A day in the life of Prochlorococcus: Diel ecological oscillations of cyanobacteria, viruses and grazers in the North Pacific Subtropical Gyre
A day in the life of Prochlorococcus: Diel ecological oscillations of cyanobacteria, viruses and grazers in the North Pacific Subtropical Gyre
Abstract:
Prochlorococcus is the most abundant photosynthetic organism on Earth and plays a key role in oligotrophic oceans such as the North Pacific Subtropical Gyre (NPSG). Theory suggests that light availabilty and size-dependent processes are core drivers of growth and mortality in oceanic ecosystem communities. A key question is how much viruses contribute to the mortality of phytoplankton relative to grazers.
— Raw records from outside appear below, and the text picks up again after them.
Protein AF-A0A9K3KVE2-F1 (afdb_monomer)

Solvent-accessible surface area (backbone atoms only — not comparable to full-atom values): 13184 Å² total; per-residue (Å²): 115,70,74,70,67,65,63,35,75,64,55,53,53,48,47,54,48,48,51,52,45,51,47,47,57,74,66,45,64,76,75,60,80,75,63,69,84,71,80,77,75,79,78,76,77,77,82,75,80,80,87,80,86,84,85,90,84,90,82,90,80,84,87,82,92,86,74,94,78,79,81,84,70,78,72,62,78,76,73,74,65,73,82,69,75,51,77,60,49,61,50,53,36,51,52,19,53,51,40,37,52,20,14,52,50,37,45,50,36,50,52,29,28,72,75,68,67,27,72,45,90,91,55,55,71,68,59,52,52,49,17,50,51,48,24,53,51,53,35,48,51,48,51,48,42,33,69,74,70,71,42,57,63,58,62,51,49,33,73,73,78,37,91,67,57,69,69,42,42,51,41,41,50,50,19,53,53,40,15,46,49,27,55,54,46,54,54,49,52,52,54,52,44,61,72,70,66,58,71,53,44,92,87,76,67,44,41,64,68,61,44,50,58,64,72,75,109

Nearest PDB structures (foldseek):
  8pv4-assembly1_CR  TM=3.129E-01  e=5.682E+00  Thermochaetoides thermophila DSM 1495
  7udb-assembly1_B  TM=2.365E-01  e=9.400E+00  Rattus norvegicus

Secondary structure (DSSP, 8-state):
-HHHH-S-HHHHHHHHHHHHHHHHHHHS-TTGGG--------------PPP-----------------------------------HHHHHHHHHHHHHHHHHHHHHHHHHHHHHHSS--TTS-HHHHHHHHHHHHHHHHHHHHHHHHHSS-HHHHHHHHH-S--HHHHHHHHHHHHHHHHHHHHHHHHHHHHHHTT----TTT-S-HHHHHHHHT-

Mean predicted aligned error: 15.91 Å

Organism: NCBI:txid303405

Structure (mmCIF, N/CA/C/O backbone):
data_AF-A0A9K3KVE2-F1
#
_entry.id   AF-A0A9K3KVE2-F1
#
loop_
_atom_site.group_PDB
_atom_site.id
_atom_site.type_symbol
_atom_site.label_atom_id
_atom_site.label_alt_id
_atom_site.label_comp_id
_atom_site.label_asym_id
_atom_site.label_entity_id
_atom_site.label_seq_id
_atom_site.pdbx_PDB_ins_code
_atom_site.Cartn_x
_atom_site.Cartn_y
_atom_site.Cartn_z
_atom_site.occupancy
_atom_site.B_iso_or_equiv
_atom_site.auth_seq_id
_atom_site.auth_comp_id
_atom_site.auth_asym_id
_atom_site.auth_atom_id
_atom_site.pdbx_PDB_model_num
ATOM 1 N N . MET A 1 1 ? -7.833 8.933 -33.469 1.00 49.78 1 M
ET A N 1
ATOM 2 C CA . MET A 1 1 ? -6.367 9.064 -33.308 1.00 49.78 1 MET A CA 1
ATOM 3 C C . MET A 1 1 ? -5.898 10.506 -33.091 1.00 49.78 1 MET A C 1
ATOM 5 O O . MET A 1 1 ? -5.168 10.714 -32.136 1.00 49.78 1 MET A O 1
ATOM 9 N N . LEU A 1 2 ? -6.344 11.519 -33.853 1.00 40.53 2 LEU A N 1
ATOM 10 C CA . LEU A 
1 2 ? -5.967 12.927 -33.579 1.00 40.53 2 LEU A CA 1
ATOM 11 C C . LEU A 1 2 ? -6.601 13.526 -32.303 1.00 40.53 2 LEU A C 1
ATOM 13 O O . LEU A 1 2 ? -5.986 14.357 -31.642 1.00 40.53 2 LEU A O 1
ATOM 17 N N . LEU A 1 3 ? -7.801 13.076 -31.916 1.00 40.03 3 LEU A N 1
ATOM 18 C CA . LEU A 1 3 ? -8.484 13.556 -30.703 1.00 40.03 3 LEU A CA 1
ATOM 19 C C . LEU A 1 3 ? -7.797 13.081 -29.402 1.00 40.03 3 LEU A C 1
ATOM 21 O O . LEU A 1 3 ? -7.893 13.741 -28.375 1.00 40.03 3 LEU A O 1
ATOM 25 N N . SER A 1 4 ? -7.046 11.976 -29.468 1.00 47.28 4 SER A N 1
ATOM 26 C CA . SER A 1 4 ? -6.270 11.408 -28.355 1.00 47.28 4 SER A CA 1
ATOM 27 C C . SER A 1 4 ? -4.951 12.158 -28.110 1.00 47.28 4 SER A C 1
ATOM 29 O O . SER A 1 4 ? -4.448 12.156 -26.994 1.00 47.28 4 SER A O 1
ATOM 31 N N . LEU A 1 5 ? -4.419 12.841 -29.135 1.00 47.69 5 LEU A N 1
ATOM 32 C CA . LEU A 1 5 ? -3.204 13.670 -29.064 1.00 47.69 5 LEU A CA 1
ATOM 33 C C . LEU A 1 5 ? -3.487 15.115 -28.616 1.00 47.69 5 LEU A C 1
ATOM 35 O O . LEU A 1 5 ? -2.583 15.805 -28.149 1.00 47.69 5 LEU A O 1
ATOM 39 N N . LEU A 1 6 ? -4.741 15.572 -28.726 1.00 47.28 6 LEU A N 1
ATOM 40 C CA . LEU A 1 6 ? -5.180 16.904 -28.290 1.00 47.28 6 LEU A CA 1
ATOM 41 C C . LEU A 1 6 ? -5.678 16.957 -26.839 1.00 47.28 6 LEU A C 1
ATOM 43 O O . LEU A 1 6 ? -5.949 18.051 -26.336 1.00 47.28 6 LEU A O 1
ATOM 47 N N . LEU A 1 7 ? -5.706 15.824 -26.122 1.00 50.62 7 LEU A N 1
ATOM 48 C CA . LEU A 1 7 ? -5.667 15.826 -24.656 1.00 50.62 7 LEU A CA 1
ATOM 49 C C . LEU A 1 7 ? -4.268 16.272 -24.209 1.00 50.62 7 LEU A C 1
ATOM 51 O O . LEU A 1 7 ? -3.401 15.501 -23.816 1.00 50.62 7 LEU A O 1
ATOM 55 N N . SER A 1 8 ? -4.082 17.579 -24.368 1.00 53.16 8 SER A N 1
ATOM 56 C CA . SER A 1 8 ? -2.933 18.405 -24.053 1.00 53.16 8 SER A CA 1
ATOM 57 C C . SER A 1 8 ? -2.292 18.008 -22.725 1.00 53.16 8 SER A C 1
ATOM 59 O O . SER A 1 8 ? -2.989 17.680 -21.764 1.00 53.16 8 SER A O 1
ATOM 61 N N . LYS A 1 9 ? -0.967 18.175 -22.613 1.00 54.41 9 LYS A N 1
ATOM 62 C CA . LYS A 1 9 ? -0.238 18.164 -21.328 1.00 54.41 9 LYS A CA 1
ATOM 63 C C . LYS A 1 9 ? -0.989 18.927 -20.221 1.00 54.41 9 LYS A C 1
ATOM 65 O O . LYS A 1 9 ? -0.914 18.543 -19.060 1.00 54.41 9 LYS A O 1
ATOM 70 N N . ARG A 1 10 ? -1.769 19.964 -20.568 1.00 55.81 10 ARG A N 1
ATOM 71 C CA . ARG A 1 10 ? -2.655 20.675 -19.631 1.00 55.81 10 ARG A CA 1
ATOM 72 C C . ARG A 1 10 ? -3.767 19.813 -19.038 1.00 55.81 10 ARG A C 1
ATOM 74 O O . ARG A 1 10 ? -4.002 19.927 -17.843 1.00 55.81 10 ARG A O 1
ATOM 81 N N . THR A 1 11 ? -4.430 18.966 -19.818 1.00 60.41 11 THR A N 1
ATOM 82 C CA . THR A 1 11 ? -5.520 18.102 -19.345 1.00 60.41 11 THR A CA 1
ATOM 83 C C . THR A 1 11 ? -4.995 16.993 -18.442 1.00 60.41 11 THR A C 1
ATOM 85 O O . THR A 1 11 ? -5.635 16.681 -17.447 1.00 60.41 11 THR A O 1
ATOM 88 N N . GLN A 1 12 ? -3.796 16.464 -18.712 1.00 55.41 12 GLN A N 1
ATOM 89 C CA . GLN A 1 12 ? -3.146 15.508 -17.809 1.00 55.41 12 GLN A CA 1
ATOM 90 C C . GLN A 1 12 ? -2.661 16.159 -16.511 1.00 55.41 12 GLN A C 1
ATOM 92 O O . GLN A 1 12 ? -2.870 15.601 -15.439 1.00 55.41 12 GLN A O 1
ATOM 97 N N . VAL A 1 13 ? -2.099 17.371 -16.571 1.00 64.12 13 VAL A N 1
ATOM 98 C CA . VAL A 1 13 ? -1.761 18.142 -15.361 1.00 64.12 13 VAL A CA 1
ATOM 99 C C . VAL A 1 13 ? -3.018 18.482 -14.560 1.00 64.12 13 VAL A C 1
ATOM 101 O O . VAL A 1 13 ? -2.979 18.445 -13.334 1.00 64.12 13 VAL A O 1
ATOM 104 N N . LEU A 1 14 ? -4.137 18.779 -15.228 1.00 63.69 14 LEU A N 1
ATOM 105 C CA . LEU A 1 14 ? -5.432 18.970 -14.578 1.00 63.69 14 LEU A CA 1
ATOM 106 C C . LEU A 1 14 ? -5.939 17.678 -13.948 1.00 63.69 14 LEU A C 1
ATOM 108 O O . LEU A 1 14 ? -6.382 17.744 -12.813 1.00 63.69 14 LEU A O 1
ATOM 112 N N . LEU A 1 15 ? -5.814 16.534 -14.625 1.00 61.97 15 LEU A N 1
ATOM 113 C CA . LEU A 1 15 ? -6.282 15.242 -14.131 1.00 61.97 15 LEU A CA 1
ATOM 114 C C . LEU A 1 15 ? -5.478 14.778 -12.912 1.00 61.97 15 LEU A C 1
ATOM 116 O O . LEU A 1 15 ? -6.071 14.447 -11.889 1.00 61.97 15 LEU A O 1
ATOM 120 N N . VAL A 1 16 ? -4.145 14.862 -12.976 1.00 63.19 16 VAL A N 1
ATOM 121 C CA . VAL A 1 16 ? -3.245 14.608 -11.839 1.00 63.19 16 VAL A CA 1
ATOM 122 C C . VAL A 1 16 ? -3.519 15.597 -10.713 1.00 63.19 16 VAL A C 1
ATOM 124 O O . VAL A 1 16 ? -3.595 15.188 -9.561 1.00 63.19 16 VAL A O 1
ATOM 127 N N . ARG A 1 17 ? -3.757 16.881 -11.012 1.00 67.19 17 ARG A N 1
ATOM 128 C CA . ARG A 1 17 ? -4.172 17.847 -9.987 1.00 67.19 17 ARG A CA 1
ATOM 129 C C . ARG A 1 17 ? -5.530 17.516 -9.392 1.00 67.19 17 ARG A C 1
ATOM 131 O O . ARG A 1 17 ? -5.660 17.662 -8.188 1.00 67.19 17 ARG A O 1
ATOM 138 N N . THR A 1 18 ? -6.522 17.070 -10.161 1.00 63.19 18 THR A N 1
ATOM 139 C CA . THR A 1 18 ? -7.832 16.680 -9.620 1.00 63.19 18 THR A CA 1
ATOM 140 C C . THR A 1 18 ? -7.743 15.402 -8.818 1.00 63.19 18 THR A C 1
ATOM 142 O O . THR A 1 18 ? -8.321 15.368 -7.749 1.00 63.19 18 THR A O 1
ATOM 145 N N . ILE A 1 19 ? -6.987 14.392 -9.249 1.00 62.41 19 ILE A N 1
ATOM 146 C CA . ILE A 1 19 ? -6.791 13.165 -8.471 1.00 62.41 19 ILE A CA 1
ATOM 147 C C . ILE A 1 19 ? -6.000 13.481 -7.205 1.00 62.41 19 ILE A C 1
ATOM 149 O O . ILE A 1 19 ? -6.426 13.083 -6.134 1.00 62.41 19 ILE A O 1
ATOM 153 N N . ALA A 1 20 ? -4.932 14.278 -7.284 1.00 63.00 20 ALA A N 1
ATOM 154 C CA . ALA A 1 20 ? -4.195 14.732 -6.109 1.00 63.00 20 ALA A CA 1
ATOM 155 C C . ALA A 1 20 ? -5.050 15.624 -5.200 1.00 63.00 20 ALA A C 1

Motivated by timeseries measurements made via Lagrangian sampling in the NPSG we assess population dynamics of Prochlorococcus, micrograzers and viruses over daily timesecales. To understand this dataset we developed a size-structured dynamical model of Prochlorcoccus cells whose growth is light dependent and are subject to infection by viruses and to ingestion by grazers. Using our process-based model we are able to evaluate how in situ ecological rhythms compare with in silico ecological rhythms. In particular, we assess the strength of virus-induced mortality relative to grazing mortality in the NPSG and explore the sensitivity of this balance with respect to model parameterization. Our study provides a methodology for bridging community-level data from a variety of sources with dynamical modelling to explain ecosystem processes on short-term daily timescales. Preliminary results show that our model is capable of recapitulating ecosystem dynamics observed in the NPSG. Within this system, our model suggests that Prochlorococcus mortality peaks during the night and that grazing mortality is much greater than viral-induced mortality. Whilst phytoplankton growth is light-driven, we suggest that NPSG data is best fit by a model in which grazing and infection processes are also driven in a diel manner. More generally, we investigate potential drivers of the differential importance of viral lysis relative to grazer mortality and assess potential variations of population dynamics on daily timescales. Our results help drive our understanding of the dynamics, processes and the functioning of oceanic ecological communities across daily timescales.